There are 210 records of kernels and 8 variables.

We will convert variable target to factors and change the names of the columns to something meaningful.

seed$target <- seed$target + 1
seed$target <- factor(seed$target)
names(seed)[names(seed) == "A"] <- "Area"
names(seed)[names(seed) == "P"] <- "Perimeter"
names(seed)[names(seed) == "C"] <- "Compactness"
names(seed)[names(seed) == "LK"] <- "Length"
names(seed)[names(seed) == "WK"] <- "Width"
names(seed)[names(seed) == "LKG"] <- "Length_groove"

Here is the data.

paged_table(seed)

Data Cleaning


Missing Values

We are checking if there are any missing values in any of the variables.

colSums(is.na(seed))
##          Area     Perimeter   Compactness        Length         Width 
##             0             0             0             0             0 
##        A_Coef Length_groove        target 
##             0             0             0
print(paste(sum(complete.cases(seed)),"Complete cases!"))
## [1] "210 Complete cases!"
any(is.null(seed))
## [1] FALSE

We see that there are no missing values in any of the variables and there are 210 complete cases.

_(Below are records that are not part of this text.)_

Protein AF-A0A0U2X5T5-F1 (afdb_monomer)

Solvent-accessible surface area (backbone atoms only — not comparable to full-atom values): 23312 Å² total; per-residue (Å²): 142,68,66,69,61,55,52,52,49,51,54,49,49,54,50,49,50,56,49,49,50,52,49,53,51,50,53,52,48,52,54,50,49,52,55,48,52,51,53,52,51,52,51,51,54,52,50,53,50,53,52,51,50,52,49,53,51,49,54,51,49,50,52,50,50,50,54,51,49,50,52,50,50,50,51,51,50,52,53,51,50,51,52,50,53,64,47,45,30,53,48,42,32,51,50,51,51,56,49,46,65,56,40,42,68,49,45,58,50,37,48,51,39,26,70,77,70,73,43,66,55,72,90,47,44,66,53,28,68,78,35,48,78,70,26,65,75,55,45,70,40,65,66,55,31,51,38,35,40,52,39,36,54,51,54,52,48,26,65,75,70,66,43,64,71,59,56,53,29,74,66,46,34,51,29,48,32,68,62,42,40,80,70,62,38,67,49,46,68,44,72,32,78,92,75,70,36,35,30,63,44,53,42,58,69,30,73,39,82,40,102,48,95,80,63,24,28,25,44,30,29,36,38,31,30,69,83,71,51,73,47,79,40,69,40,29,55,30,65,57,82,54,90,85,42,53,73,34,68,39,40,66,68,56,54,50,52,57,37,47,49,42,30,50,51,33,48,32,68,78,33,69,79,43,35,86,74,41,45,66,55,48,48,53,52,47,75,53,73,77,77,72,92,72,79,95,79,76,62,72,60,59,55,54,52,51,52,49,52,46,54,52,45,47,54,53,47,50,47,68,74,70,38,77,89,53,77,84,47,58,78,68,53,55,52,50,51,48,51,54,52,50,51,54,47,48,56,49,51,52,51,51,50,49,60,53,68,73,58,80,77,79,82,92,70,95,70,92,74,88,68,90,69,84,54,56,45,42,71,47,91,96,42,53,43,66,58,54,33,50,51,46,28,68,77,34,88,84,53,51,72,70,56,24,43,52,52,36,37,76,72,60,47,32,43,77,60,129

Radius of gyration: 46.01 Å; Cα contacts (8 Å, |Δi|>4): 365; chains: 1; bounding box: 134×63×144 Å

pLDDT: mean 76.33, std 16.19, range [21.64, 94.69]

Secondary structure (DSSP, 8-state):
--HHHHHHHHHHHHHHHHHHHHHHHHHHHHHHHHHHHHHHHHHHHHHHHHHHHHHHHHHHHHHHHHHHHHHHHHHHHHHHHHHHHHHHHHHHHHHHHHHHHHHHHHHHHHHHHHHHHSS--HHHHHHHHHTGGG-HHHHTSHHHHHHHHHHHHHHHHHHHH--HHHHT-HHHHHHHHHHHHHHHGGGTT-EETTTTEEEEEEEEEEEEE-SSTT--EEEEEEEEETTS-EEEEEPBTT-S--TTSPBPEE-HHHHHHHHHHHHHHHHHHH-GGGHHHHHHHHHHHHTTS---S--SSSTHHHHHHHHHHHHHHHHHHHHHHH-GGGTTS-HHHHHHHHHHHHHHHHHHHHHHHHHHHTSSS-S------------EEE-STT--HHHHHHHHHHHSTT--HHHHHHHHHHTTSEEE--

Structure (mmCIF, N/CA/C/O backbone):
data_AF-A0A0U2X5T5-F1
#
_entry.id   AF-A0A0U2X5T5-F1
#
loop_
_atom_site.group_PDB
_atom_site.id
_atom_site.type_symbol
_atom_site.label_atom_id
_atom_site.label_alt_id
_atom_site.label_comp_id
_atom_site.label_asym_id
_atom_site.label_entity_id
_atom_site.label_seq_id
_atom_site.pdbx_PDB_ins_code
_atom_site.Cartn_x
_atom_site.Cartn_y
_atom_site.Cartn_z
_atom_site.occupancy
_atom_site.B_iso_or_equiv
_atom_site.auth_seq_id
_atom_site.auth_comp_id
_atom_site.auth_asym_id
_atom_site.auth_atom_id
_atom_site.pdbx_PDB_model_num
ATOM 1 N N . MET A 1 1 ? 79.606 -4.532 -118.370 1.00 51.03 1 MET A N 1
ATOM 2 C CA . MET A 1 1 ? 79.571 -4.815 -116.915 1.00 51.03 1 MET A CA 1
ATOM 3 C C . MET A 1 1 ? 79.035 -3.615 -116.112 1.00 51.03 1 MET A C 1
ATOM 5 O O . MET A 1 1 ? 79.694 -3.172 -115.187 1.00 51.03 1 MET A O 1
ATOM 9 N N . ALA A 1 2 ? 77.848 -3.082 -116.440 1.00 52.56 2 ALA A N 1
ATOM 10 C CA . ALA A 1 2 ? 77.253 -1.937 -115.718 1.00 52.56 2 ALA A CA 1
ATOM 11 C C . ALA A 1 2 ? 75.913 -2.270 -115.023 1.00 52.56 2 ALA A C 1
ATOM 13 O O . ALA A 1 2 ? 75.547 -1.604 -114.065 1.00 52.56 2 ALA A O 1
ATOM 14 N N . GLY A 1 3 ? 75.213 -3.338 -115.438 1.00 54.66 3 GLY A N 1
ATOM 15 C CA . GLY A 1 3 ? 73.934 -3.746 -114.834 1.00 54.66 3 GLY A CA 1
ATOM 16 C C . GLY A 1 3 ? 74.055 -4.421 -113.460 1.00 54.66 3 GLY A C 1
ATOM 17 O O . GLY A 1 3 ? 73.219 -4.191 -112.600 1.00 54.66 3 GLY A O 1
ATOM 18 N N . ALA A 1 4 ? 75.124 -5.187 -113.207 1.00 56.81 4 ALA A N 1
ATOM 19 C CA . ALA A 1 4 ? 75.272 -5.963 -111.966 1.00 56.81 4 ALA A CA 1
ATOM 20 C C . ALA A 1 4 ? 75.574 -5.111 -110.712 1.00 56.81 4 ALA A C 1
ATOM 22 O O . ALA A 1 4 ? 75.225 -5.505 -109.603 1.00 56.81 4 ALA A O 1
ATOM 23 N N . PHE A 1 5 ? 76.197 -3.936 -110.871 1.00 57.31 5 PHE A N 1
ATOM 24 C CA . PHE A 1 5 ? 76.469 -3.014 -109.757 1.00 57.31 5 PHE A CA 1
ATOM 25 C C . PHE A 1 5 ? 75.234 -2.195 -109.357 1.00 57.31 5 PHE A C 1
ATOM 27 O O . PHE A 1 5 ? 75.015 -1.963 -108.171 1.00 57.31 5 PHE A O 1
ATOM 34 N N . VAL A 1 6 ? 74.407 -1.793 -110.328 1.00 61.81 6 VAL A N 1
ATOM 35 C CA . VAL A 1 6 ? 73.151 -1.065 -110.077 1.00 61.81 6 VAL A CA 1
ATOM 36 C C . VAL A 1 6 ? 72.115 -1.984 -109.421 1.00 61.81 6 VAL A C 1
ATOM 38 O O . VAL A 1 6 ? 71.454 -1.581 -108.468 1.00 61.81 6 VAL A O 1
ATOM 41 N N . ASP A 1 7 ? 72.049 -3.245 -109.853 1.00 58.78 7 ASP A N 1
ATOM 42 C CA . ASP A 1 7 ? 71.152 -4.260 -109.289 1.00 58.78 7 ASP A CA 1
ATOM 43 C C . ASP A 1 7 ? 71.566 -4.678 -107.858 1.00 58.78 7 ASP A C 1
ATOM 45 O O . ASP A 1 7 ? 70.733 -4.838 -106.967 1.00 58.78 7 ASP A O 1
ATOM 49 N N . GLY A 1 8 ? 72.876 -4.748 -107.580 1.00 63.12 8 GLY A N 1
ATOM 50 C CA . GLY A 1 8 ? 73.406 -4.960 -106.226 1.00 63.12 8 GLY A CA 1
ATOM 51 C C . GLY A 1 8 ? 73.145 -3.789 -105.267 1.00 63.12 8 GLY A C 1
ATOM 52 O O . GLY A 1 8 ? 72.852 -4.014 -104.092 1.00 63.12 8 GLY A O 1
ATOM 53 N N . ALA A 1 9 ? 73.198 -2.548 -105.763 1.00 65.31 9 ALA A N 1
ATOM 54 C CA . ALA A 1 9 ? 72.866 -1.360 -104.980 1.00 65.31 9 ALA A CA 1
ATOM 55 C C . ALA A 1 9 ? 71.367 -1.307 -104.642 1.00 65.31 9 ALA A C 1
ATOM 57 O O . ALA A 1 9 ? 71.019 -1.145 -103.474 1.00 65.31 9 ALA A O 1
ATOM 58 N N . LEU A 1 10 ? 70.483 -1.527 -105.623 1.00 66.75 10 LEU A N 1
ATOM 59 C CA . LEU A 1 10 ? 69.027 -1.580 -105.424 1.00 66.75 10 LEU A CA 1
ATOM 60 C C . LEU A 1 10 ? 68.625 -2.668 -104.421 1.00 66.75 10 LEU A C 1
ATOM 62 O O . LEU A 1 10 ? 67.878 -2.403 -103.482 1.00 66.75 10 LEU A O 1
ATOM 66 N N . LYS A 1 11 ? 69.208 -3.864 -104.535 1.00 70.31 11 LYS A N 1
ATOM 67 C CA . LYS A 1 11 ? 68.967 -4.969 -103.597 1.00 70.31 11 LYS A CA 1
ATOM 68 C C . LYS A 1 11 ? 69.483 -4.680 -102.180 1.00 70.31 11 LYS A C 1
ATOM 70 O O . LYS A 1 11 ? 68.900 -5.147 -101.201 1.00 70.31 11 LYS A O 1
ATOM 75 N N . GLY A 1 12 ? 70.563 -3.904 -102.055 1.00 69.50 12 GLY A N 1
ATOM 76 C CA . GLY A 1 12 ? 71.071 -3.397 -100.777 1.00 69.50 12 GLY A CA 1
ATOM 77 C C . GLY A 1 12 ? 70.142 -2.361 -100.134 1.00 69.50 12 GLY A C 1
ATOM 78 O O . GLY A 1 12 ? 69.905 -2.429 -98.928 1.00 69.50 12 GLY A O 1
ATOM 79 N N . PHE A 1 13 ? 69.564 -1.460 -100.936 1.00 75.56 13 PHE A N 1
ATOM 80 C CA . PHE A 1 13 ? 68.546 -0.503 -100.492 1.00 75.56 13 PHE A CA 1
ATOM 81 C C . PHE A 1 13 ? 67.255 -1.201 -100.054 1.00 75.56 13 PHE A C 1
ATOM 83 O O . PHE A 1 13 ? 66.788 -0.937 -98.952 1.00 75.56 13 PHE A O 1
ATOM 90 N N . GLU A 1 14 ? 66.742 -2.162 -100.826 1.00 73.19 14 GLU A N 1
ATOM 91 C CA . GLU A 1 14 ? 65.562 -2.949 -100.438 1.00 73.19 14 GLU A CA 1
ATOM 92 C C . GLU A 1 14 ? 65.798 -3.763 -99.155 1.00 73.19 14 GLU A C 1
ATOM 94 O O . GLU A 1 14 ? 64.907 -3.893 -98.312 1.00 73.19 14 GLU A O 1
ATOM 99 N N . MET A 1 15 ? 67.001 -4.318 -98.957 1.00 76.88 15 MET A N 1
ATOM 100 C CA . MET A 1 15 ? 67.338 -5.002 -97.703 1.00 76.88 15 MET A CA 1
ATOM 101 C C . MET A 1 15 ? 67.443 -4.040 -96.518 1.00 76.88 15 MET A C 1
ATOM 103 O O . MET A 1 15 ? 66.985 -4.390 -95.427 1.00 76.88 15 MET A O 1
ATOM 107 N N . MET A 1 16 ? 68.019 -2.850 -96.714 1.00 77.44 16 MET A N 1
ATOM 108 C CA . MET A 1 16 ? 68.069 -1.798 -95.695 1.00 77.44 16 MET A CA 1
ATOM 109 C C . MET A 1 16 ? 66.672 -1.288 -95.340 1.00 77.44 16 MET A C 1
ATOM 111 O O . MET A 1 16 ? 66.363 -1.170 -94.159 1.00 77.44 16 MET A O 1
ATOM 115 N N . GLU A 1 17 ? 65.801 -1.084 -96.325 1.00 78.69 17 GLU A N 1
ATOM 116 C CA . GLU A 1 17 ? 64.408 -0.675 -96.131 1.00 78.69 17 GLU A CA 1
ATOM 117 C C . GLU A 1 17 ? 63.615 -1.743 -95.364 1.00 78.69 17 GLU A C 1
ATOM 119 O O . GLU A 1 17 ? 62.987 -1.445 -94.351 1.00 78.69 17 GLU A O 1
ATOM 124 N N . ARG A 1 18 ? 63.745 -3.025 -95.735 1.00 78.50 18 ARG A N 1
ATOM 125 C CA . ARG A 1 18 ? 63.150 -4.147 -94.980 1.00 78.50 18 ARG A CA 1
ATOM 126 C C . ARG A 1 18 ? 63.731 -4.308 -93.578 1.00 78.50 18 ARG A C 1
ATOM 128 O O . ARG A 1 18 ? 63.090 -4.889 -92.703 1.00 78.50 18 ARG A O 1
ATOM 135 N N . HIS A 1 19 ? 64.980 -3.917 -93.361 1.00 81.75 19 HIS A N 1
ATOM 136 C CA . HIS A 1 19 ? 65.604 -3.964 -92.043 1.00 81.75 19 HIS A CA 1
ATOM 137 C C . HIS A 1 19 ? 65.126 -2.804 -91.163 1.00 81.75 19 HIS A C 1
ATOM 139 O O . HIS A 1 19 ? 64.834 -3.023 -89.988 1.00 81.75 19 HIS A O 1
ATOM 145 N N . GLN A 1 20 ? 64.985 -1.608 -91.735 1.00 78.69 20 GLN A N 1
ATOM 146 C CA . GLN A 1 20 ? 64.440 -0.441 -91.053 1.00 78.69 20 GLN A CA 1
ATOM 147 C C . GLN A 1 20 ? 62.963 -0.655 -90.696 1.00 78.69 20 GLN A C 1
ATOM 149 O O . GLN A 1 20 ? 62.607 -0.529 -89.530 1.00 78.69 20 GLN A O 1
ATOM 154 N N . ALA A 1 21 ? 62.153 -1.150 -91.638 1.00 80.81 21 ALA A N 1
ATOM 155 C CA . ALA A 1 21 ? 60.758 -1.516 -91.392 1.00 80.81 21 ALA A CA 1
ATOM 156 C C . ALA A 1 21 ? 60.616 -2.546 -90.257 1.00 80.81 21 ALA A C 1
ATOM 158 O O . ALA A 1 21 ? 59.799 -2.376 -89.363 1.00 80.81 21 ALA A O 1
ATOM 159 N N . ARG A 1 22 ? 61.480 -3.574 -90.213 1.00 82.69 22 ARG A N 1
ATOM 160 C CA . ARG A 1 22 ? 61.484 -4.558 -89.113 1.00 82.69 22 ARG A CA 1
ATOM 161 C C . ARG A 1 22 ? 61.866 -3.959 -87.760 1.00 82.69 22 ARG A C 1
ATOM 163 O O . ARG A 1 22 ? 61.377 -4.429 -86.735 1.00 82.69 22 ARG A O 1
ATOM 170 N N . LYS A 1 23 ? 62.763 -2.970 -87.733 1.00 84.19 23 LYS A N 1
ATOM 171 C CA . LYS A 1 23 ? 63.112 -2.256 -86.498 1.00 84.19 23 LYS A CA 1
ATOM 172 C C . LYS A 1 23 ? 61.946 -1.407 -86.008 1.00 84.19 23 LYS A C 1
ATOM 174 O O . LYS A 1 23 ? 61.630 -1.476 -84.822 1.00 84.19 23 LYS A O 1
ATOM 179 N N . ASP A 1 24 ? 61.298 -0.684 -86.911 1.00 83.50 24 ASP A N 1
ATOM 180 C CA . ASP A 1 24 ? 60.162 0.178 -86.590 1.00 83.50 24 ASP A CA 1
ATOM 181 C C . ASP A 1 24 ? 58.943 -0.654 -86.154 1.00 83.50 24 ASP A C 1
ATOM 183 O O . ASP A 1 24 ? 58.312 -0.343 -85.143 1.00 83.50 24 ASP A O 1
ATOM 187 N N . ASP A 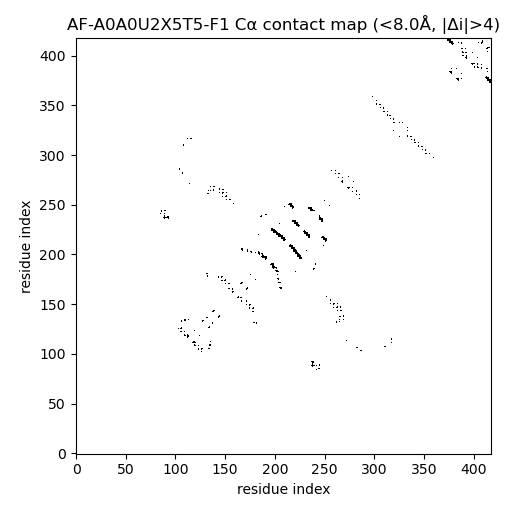1 25 ? 58.677 -1.781 -86.821 1.00 85.62 25 ASP A N 1
ATOM 188 C CA . ASP A 1 25 ? 57.635 -2.735 -86.428 1.00 85.62 25 ASP A CA 1
ATOM 189 C C . ASP A 1 25 ? 57.914 -3.347 -85.053 1.00 85.62 25 ASP A C 1
ATOM 191 O O . ASP A 1 25 ? 57.017 -3.422 -84.213 1.00 85.62 25 ASP A O 1
ATOM 195 N N . LYS A 1 26 ? 59.163 -3.746 -84.776 1.00 84.62 26 LYS A N 1
ATOM 196 C CA . LYS A 1 26 ? 59.544 -4.286 -83.464 1.00 84.62 26 LYS A CA 1
ATOM 197 C C . LYS A 1 26 ? 59.400 -3.240 -82.357 1.00 84.62 26 LYS A C 1
ATOM 199 O O . LYS A 1 26 ? 58.924 -3.581 -81.279 1.00 84.62 26 LYS A O 1
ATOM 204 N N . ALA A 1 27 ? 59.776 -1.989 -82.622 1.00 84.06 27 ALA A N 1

Also, there are no invalid or spurious data in the dataset.

Negative Values

We are checking if there are any negative values in any of the variables.

sum(rowMeans(seed < 0), na.rm = TRUE)
## [1] 0

We see that there are no negative values in any of the variables.

Duplicate Records

We are checking if there are duplicate records in the dataset which is redundant and hence needs to be removed.

dim(unique(seed))[1]
## [1] 210

There is no duplicate records in the dataset

Data Dictionary

Data Dictionary


Variable Type Description
Area double area of the kernel
Perimeter double perimeter of the kernel
Compactness double Compactness of the kernel, which is eual to 4piA/P^2
Length double length of kernel
Width double width of kernel
A_Coef double asymmetry coefficient
Length_groove double length of kernel groove
target factor variety of kernel - Kama, Rosa, or Canadian, stored as 1,2,and 3

EDA

Correlation between variables

corrplot(cor(seed[,1:7]), type = "lower", method = "number")

  • Area and Perimeter are highly positive correlated.
  • Area and Width are highly positive correlated as Length and Perimeter.
  • Length and Area, Width and Perimeter, Length and Length_groove are all highly positively correlated.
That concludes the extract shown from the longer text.